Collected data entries
· · · · · · ·

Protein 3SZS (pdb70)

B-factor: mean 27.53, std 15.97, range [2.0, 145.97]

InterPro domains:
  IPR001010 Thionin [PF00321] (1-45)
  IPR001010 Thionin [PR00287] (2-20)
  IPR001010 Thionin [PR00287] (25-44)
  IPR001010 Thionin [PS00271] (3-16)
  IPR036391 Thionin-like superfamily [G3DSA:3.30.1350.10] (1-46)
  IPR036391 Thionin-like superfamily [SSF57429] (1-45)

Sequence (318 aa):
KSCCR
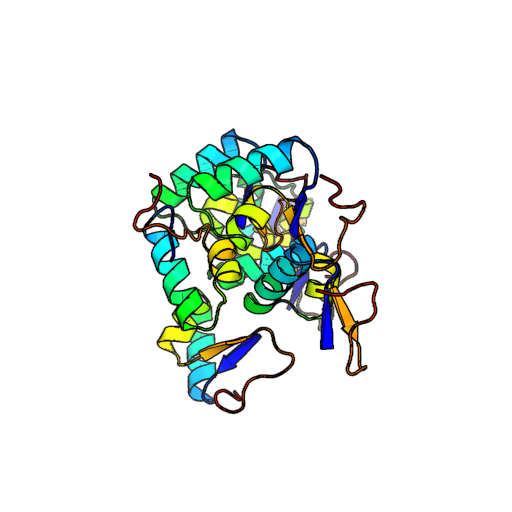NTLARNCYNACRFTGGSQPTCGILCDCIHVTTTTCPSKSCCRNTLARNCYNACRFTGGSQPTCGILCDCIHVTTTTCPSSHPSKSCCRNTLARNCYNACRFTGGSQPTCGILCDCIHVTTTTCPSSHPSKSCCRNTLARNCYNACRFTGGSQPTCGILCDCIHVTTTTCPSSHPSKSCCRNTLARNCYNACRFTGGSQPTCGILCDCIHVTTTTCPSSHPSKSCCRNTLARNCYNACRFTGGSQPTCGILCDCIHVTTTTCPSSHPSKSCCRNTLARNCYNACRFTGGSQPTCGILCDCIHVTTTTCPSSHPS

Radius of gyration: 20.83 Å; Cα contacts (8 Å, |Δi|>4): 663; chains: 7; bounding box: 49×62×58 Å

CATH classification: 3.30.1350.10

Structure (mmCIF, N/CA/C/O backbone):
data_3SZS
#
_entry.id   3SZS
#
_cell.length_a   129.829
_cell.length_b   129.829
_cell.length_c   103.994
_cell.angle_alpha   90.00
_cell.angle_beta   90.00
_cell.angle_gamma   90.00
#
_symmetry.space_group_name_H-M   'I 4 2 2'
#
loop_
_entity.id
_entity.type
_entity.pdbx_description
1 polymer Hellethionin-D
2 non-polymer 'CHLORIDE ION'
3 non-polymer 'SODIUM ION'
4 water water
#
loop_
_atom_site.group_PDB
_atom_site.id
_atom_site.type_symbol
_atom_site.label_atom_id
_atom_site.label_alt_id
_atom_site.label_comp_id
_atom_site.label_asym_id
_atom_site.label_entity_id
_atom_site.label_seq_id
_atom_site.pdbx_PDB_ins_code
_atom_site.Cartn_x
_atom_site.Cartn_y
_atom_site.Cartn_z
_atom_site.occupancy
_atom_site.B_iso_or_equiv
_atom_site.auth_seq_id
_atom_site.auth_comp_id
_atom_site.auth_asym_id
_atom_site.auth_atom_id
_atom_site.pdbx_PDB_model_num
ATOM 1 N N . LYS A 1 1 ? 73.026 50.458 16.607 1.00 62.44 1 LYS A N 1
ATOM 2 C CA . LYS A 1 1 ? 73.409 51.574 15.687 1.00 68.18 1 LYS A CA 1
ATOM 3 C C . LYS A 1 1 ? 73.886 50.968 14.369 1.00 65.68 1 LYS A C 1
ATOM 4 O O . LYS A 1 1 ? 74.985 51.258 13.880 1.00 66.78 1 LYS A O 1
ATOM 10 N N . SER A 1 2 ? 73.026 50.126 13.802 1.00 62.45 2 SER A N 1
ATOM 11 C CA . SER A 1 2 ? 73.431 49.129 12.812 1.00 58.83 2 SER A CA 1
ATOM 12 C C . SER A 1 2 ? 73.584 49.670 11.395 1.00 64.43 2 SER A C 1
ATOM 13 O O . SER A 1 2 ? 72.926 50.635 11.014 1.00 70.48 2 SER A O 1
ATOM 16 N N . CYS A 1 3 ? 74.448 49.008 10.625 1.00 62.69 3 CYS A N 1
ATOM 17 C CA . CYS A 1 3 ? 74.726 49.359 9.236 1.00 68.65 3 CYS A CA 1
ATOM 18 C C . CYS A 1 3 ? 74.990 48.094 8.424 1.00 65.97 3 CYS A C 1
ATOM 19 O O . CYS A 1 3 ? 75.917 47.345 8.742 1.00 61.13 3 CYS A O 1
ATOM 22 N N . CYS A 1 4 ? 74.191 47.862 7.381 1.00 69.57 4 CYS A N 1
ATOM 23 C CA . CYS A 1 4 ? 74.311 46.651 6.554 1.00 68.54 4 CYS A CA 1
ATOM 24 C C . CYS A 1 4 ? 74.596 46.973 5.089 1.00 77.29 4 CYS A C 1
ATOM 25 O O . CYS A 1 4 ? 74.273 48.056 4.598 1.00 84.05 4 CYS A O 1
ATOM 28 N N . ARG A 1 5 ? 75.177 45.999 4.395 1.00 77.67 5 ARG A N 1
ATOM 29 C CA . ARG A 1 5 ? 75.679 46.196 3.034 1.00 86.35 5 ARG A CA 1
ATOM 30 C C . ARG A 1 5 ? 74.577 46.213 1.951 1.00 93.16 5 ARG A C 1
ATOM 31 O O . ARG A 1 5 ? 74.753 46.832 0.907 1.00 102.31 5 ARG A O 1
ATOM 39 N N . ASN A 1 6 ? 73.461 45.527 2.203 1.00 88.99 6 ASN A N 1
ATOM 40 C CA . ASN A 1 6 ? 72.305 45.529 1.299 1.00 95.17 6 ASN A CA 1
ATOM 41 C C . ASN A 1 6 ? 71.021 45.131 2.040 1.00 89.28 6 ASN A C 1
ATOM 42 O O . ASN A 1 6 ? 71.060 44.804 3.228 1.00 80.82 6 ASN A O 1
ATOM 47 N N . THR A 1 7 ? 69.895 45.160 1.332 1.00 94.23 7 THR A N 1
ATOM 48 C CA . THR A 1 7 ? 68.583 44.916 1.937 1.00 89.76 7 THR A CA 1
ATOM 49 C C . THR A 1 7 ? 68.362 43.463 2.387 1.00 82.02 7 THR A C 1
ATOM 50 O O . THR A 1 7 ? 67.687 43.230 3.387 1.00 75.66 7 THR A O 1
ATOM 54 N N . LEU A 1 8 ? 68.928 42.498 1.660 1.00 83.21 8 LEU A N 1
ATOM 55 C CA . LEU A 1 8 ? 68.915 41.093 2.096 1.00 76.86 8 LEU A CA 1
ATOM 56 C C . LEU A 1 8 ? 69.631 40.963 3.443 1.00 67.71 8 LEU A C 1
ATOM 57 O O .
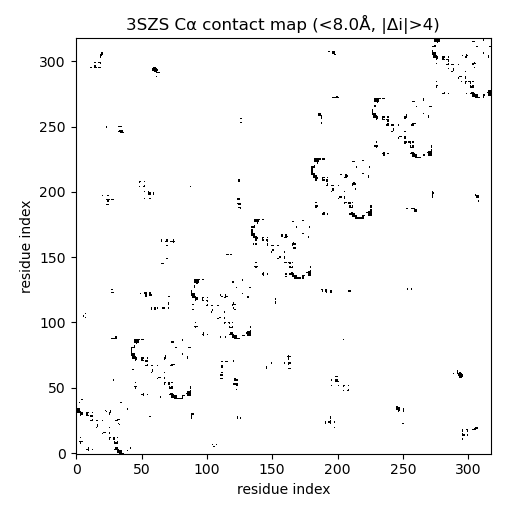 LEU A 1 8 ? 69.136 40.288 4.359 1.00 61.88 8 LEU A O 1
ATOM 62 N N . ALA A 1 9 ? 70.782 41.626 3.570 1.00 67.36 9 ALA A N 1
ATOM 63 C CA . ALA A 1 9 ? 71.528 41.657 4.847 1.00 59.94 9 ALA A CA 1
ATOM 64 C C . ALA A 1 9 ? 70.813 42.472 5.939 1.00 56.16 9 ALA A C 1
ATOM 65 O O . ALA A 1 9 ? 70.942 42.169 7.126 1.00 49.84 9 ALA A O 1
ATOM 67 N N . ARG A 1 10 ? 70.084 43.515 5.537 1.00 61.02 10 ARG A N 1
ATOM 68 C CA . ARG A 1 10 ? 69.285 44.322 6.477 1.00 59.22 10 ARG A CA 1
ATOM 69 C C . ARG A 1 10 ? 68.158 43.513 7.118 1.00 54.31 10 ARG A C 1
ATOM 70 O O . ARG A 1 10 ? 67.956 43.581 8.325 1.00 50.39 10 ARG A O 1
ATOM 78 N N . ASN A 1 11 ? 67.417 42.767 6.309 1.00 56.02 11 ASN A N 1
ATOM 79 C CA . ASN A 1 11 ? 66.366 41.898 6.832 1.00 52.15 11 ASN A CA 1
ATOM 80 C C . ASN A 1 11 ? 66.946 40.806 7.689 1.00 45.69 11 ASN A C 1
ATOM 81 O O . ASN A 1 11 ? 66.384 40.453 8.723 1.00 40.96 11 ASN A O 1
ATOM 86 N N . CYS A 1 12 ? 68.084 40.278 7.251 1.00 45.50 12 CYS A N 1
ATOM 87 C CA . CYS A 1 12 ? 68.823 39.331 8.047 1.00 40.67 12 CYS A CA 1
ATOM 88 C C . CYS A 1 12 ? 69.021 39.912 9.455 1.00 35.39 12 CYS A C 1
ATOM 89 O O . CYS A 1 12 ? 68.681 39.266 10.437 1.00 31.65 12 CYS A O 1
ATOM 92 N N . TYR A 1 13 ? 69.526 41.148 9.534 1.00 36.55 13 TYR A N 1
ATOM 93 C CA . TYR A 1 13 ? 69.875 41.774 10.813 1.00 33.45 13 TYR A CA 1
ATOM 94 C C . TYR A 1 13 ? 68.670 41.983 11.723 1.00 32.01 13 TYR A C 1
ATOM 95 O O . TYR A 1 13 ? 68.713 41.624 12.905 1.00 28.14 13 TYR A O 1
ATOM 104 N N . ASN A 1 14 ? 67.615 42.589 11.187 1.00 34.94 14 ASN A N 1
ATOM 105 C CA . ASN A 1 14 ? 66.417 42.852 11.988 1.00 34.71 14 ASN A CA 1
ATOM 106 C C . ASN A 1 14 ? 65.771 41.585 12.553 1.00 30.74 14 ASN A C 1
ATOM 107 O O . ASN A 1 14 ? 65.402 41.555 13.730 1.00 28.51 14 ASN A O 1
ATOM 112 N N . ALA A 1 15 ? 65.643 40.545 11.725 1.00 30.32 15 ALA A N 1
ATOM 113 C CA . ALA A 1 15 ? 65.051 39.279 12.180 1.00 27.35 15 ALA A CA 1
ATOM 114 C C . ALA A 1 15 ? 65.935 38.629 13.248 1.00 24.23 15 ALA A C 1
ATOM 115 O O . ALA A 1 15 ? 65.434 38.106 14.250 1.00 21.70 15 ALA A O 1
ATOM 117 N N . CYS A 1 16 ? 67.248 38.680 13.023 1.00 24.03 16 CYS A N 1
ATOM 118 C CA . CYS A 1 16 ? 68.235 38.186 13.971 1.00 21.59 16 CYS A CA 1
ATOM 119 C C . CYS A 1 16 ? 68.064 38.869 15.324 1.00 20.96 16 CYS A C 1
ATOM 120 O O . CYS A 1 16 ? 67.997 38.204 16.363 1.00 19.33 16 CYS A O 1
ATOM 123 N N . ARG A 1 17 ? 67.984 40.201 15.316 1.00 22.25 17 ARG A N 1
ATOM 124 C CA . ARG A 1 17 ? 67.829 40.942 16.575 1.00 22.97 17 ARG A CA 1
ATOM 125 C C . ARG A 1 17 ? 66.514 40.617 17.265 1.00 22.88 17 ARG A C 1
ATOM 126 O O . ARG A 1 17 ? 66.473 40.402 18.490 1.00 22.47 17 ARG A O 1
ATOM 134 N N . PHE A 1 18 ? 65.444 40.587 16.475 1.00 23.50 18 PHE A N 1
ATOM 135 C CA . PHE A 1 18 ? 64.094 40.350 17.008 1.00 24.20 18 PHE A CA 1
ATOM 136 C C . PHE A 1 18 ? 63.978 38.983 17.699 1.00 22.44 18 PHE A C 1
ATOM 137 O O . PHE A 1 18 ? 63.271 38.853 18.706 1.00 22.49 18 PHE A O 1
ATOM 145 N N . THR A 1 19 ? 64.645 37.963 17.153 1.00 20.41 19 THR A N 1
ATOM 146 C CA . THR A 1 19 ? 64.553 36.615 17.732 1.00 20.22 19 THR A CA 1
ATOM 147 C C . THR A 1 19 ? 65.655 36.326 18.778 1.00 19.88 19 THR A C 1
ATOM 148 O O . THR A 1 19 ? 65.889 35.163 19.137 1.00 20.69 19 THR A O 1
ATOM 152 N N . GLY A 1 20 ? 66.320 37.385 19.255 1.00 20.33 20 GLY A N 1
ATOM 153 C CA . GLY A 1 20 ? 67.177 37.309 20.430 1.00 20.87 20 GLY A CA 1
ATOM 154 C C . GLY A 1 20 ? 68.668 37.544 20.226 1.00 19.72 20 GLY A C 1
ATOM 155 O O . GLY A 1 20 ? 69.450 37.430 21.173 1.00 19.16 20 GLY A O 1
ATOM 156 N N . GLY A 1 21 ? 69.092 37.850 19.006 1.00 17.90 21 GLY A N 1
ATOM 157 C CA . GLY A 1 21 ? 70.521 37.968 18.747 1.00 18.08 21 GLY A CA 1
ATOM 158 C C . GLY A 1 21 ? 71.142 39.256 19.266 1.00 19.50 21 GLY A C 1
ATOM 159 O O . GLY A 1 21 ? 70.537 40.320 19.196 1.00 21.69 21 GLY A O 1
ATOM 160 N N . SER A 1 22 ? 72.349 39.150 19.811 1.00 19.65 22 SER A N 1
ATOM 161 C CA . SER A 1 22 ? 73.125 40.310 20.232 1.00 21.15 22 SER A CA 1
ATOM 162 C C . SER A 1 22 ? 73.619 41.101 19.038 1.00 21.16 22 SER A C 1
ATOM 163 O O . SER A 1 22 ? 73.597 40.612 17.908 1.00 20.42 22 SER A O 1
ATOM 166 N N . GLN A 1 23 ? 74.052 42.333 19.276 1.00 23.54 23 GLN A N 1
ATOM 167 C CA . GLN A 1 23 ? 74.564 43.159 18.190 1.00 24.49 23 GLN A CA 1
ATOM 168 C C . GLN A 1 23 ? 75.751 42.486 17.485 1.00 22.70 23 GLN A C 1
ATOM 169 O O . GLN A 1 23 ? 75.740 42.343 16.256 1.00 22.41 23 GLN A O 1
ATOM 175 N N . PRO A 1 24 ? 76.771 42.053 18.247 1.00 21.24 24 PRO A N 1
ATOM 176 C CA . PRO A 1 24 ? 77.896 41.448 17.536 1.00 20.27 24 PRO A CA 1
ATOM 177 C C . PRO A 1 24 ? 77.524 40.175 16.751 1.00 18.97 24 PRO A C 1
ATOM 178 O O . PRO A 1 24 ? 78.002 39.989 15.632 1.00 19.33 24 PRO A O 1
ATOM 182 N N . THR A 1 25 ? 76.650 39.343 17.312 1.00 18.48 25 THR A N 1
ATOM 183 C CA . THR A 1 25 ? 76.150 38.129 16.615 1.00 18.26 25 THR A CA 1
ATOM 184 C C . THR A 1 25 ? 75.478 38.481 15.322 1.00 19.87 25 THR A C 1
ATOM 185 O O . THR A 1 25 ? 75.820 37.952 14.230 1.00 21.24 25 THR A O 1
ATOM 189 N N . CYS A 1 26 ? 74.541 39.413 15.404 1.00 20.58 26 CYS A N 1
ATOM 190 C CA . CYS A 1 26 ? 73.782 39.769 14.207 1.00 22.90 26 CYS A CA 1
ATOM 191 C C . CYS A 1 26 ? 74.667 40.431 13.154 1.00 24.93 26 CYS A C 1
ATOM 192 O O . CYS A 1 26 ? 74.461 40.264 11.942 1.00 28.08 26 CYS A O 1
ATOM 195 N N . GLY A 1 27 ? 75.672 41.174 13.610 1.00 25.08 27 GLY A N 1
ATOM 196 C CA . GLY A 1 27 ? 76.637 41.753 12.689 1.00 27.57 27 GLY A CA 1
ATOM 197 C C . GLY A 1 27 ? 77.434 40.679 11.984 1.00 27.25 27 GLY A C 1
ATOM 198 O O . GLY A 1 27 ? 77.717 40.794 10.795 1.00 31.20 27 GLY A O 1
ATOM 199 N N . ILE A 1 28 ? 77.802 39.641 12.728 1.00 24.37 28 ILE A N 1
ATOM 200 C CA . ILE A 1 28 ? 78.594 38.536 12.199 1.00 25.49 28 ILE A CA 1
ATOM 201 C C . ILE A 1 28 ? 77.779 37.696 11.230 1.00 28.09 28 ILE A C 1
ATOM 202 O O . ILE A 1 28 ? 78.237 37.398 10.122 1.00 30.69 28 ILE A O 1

· · · · · · ·

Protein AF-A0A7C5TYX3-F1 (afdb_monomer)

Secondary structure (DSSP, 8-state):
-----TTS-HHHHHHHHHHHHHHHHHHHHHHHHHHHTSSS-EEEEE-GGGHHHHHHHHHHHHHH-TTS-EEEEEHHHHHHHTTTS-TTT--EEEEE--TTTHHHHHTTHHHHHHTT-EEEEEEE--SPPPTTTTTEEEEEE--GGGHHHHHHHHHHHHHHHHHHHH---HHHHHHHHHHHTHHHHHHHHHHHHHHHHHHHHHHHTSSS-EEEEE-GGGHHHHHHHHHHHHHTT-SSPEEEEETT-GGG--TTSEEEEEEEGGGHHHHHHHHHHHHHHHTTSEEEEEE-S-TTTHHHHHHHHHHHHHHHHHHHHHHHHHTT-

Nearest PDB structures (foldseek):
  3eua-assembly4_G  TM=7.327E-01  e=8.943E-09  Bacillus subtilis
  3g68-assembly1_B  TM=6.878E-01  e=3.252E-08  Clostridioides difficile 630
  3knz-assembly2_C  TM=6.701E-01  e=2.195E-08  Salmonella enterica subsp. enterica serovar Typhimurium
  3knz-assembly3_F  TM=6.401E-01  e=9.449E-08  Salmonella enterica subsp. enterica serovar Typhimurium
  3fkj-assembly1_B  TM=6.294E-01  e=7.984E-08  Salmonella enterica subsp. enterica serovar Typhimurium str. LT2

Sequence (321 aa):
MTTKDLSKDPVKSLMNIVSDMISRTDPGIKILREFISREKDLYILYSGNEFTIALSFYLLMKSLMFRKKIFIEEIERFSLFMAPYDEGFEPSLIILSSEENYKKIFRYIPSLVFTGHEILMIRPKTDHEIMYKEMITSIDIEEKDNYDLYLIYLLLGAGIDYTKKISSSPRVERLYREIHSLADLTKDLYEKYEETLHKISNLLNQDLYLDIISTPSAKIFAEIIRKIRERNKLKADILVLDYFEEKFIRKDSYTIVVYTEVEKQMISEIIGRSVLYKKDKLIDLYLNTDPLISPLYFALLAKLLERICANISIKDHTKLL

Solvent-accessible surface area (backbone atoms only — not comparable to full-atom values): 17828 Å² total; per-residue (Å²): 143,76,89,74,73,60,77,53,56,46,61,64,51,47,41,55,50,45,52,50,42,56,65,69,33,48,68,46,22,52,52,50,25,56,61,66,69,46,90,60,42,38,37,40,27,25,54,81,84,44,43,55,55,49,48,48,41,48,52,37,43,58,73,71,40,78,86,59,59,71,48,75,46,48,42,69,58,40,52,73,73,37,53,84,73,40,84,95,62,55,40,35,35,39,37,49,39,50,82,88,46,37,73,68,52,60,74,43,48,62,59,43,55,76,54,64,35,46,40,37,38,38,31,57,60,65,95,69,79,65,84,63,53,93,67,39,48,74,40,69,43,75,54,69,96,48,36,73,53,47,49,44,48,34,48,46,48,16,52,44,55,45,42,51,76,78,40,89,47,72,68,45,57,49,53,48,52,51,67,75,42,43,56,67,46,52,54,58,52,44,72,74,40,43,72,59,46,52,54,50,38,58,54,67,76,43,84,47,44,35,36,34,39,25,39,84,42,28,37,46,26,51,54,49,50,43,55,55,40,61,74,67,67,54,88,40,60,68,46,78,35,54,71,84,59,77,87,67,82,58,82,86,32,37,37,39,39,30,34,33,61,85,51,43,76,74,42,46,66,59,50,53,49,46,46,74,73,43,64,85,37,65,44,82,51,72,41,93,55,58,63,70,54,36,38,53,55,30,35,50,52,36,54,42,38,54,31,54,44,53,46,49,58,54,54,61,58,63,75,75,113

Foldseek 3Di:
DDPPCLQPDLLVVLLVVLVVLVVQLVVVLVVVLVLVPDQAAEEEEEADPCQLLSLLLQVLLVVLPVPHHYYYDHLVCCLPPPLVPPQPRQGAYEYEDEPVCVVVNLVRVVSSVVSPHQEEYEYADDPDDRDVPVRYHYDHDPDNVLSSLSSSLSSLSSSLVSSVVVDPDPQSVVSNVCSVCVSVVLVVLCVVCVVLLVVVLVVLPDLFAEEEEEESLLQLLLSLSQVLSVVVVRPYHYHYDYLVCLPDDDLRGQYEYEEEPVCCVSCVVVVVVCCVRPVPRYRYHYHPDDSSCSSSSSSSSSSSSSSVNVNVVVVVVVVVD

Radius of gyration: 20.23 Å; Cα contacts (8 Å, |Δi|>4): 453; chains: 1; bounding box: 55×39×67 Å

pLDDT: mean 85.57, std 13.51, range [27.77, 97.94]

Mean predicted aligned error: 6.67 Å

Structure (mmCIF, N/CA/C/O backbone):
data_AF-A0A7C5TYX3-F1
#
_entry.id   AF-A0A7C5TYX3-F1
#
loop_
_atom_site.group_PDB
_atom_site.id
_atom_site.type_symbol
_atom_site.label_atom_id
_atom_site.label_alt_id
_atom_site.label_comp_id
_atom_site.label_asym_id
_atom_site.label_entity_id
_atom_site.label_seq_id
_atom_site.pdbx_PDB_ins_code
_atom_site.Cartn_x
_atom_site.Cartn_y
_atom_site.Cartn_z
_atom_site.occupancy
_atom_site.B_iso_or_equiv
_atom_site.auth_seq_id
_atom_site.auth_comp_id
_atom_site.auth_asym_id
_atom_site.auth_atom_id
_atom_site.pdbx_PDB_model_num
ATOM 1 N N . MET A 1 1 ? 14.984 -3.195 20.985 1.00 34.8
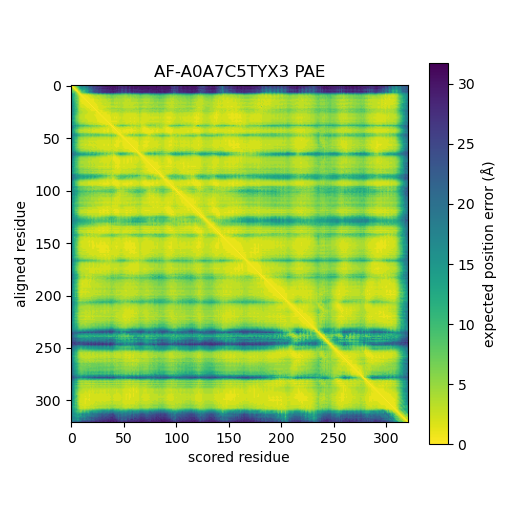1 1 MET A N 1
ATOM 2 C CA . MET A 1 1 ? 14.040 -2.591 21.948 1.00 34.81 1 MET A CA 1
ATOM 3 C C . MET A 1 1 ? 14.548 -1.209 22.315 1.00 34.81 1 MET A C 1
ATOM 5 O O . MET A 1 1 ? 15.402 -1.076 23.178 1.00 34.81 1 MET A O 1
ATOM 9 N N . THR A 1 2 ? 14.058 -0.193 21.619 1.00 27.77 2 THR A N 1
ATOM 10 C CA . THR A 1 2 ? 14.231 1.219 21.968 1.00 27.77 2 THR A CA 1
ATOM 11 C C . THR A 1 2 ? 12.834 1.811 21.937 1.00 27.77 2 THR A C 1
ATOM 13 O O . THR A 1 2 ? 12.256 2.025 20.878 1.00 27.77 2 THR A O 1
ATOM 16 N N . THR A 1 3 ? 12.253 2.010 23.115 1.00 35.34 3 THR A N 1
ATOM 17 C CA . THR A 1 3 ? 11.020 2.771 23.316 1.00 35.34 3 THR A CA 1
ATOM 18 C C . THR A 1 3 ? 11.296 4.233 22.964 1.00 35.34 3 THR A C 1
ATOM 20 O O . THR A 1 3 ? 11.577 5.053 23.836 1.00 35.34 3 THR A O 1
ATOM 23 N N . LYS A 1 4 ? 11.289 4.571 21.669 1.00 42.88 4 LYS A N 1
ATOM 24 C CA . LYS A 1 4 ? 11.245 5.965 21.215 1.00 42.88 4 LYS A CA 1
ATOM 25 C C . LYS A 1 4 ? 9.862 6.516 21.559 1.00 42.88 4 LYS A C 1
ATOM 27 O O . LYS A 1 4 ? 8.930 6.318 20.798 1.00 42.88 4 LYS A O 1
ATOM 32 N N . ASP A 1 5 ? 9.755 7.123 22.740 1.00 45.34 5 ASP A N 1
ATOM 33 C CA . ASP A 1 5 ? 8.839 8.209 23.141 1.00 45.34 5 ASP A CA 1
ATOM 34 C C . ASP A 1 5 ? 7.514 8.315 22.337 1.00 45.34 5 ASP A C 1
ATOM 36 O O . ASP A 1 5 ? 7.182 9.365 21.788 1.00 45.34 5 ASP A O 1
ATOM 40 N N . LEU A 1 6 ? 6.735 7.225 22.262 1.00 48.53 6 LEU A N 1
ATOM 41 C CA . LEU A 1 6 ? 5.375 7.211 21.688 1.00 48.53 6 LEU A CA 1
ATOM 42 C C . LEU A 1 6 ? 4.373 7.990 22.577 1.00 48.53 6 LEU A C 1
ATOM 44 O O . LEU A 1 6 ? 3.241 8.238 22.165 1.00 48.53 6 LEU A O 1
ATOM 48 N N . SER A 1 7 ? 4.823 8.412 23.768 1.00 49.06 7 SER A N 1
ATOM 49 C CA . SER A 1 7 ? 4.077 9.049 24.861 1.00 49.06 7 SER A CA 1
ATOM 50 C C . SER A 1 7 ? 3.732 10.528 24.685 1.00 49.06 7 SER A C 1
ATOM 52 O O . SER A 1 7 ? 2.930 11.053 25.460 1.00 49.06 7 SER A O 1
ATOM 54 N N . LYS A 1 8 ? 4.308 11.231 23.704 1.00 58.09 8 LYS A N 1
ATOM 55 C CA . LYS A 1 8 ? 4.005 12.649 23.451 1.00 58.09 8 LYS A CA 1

· · · · · · ·

- TASK PROMPT
Where a line in the records above includes the string "polymer", show it.

- RESULT FOR THIS TASK
1 polymer Hellethionin-D
2 non-polymer 'CHLORIDE ION'
3 non-polymer 'SODIUM ION'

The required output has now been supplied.